O.k. For the cpu shutdown case I am not certain if this can be modeled
properly but here is a shot at thinking it through.
Drawing the APIC dependencies I get a tree is in parallel and usually
flatter than the normal device tree.
boot_strap_processor
apic
|
+----+--------+---------+--------------+
| | | |
+ + + +
IOAPIC IOAPIC CPU#2 CPU#3
|
+--+--------+---------------+--------- .....
| | |
Legacy PIC PCI device 1 PCI device 2
The only sane way I can think to do is to put the apic tree, above
the pci bus trees.

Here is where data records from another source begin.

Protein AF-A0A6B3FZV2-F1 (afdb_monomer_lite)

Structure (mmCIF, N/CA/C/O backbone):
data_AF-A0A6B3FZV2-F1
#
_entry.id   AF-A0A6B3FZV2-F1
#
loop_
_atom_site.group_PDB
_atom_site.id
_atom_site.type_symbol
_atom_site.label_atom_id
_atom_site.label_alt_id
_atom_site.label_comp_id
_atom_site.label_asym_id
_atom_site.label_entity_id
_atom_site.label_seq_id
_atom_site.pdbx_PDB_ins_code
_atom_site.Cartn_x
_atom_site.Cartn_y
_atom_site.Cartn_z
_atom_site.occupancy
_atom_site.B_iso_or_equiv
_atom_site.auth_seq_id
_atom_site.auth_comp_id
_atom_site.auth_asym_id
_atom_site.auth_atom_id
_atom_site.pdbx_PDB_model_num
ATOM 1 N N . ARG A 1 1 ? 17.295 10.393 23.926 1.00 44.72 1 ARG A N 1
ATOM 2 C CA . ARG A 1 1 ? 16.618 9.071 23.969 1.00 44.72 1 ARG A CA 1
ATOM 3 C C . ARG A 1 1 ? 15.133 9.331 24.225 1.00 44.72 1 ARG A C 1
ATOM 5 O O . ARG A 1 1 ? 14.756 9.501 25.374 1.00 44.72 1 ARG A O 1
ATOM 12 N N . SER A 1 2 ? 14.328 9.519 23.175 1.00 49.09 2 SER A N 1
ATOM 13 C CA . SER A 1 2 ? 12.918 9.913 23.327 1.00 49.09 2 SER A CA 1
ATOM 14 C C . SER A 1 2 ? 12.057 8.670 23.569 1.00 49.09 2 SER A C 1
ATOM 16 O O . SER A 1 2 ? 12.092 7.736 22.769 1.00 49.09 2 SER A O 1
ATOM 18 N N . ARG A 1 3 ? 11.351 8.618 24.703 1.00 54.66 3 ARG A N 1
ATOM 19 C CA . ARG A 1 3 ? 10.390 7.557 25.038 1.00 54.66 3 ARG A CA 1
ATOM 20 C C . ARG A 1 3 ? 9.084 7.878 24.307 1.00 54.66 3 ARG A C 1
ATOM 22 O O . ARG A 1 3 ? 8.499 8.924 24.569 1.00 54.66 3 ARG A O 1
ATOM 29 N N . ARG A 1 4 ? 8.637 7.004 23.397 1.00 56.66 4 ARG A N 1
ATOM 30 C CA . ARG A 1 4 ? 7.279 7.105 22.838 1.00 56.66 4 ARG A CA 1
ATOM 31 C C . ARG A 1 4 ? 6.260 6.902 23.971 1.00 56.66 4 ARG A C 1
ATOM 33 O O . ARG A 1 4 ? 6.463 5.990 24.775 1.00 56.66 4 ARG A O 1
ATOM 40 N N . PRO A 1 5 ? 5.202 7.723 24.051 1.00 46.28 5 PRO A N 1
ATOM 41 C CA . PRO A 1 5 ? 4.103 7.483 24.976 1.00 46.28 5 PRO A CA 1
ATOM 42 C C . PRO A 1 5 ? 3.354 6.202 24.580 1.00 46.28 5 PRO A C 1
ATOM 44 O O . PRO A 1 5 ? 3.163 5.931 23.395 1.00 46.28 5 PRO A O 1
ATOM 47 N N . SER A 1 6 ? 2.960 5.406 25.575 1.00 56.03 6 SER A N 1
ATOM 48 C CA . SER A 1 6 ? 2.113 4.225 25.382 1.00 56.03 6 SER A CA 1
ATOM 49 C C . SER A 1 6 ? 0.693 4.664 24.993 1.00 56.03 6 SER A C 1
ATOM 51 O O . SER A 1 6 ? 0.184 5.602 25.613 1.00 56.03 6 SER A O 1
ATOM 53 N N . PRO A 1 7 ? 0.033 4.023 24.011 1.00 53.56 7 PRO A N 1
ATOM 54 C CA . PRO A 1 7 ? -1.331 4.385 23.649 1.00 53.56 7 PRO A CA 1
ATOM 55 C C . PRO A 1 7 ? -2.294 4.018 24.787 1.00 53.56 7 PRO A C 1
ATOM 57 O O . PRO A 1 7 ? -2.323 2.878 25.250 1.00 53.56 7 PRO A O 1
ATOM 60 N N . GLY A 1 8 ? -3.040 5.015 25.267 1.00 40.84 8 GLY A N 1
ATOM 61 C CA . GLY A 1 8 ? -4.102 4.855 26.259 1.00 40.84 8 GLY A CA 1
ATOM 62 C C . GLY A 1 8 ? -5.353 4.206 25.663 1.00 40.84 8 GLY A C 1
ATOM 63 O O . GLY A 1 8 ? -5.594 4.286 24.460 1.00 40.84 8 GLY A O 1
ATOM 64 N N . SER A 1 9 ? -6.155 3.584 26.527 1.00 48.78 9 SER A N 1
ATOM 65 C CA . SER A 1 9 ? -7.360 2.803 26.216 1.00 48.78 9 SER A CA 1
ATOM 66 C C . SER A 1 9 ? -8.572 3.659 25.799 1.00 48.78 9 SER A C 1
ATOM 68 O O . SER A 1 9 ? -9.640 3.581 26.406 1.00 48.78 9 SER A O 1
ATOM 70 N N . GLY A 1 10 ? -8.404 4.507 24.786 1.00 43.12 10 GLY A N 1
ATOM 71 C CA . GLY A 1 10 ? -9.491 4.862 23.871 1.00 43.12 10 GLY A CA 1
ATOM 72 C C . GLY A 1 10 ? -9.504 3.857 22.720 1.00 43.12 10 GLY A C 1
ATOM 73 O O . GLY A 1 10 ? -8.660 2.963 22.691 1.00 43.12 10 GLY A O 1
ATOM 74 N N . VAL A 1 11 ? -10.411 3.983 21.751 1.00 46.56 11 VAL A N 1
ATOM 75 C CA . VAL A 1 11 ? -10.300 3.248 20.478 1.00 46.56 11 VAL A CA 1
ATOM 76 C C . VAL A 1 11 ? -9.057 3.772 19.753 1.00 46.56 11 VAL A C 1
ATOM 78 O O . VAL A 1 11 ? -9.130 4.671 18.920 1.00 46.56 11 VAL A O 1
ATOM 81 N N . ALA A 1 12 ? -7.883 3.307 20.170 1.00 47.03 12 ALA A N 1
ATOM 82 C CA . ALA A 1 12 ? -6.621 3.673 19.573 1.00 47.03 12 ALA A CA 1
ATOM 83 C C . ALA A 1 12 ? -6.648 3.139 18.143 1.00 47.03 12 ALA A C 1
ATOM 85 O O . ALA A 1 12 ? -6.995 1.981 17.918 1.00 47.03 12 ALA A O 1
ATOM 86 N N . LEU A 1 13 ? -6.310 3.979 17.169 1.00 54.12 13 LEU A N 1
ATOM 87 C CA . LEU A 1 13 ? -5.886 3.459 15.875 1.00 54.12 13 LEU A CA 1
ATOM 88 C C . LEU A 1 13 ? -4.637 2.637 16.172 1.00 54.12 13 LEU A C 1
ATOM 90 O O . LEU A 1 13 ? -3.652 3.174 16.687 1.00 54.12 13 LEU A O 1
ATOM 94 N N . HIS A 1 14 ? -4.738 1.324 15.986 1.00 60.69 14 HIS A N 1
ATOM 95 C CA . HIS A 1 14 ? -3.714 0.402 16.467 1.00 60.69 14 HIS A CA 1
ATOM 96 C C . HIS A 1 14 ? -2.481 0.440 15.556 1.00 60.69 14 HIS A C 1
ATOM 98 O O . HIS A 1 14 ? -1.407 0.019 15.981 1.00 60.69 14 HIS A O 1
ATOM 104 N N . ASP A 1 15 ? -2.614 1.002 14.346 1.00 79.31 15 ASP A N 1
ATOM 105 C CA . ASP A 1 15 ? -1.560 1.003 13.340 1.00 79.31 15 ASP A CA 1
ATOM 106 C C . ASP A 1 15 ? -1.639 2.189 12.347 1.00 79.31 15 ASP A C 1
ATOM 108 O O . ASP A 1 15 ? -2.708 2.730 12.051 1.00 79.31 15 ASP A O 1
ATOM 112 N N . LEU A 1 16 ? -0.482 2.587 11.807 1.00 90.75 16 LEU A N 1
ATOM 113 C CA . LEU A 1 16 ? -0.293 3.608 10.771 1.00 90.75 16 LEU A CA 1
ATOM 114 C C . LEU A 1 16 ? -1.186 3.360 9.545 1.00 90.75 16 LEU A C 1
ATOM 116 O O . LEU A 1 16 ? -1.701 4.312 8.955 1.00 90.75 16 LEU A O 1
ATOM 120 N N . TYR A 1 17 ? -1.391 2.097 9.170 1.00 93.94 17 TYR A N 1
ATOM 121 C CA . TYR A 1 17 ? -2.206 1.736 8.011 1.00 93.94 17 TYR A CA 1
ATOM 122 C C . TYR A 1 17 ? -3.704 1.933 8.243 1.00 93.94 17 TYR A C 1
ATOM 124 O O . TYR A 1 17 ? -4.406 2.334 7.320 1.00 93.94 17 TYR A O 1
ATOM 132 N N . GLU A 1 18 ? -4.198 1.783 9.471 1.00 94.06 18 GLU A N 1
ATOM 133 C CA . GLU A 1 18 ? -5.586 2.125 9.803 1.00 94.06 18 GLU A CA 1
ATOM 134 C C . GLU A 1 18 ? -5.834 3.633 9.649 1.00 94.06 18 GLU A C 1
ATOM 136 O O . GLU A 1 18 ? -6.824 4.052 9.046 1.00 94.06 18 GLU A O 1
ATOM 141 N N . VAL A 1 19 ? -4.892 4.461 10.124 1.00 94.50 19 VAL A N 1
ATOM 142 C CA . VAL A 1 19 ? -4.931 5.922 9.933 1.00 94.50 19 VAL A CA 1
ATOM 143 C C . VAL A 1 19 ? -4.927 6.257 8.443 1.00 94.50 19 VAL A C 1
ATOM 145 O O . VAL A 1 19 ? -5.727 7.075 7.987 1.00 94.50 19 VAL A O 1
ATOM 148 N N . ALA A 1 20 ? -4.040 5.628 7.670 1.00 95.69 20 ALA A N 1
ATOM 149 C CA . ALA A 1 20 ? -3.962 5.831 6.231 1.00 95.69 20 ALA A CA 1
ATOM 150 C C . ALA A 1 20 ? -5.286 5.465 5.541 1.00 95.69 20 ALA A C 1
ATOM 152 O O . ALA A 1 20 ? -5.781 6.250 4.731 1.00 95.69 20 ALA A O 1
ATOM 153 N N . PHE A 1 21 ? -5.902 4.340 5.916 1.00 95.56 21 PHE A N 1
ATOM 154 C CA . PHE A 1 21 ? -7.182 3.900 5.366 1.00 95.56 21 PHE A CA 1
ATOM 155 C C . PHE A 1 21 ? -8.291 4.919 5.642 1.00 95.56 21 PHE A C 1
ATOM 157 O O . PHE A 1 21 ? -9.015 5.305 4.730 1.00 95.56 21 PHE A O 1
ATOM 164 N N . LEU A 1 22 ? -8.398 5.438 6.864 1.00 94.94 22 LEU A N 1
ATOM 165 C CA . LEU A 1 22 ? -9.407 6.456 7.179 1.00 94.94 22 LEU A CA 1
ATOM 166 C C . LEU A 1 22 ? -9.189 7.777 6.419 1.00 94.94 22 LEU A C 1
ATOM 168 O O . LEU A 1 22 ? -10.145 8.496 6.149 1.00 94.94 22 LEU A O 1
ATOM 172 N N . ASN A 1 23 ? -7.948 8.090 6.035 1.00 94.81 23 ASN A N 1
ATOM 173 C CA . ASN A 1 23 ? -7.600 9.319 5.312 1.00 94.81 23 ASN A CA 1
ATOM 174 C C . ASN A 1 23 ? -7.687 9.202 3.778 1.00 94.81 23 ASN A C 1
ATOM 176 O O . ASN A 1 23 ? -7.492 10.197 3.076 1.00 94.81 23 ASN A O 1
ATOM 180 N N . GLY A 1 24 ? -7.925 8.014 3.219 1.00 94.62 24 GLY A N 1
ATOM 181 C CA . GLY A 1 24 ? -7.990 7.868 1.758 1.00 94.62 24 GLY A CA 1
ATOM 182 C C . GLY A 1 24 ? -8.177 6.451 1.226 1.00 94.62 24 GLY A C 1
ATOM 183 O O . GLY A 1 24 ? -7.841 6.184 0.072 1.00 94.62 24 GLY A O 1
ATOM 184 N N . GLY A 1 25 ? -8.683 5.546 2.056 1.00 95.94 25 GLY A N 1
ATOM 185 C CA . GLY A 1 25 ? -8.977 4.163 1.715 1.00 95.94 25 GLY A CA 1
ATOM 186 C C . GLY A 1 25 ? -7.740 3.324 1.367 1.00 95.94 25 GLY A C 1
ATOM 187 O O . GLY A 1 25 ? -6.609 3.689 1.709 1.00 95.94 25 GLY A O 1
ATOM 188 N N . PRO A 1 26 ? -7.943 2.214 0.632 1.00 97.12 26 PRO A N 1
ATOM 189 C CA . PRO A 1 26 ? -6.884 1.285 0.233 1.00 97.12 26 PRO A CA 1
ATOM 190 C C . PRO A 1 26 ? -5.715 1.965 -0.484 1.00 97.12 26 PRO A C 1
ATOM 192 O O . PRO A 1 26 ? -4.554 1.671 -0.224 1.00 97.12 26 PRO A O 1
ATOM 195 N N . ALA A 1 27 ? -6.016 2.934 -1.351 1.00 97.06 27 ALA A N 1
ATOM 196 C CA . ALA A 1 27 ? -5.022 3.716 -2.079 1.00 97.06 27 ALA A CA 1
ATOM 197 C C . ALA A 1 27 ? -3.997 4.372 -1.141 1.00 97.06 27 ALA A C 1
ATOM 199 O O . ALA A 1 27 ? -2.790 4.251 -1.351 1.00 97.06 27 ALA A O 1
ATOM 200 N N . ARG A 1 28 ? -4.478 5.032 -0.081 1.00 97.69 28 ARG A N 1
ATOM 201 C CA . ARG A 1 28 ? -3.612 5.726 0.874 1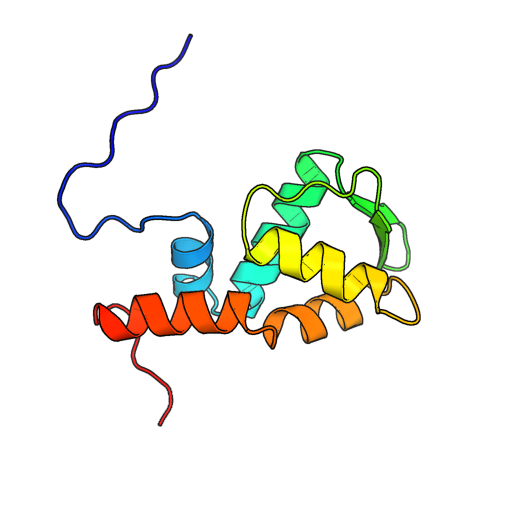.00 97.69 28 ARG A CA 1
ATOM 202 C C . ARG A 1 28 ? -2.787 4.748 1.706 1.00 97.69 28 ARG A C 1
ATOM 204 O O . ARG A 1 28 ? -1.627 5.041 1.965 1.00 97.69 28 ARG A O 1
ATOM 211 N N . VAL A 1 29 ? -3.343 3.591 2.067 1.00 97.69 29 VAL A N 1
ATOM 212 C CA . VAL A 1 29 ? -2.611 2.512 2.757 1.00 97.69 29 VAL A CA 1
ATOM 213 C C . VAL A 1 29 ? -1.401 2.061 1.946 1.00 97.69 29 VAL A C 1
ATOM 215 O O . VAL A 1 29 ? -0.286 2.022 2.467 1.00 97.69 29 VAL A O 1
ATOM 218 N N . VAL A 1 30 ? -1.605 1.784 0.657 1.00 97.88 30 VAL A N 1
ATOM 219 C CA . VAL A 1 30 ? -0.526 1.334 -0.230 1.00 97.88 30 VAL A CA 1
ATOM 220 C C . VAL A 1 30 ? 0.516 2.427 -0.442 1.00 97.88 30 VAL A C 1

This should preserve the requirement not to
shutdown IOAPICs, before shutting down the pci devices, that send
interrupts through them. The hard challenge is that IOAPICs
can appear as pci devices, so it is at least possible for devices
on one pci bus to depend on the IOAPIC on anther pci bus.
However, if we do not disable the PCI bridges/busses it should not be
an issue. We just need to keep from disabling the IOAPICs, and other
PICs until after we have shutdown all of the other devices.
To properly shutdown an SMP system so it can be reinitialized the PICs
must be placed in legacy mode. Which means all of the IOAPICs must
come down.
Does this sound like something that is reasonable to tackle?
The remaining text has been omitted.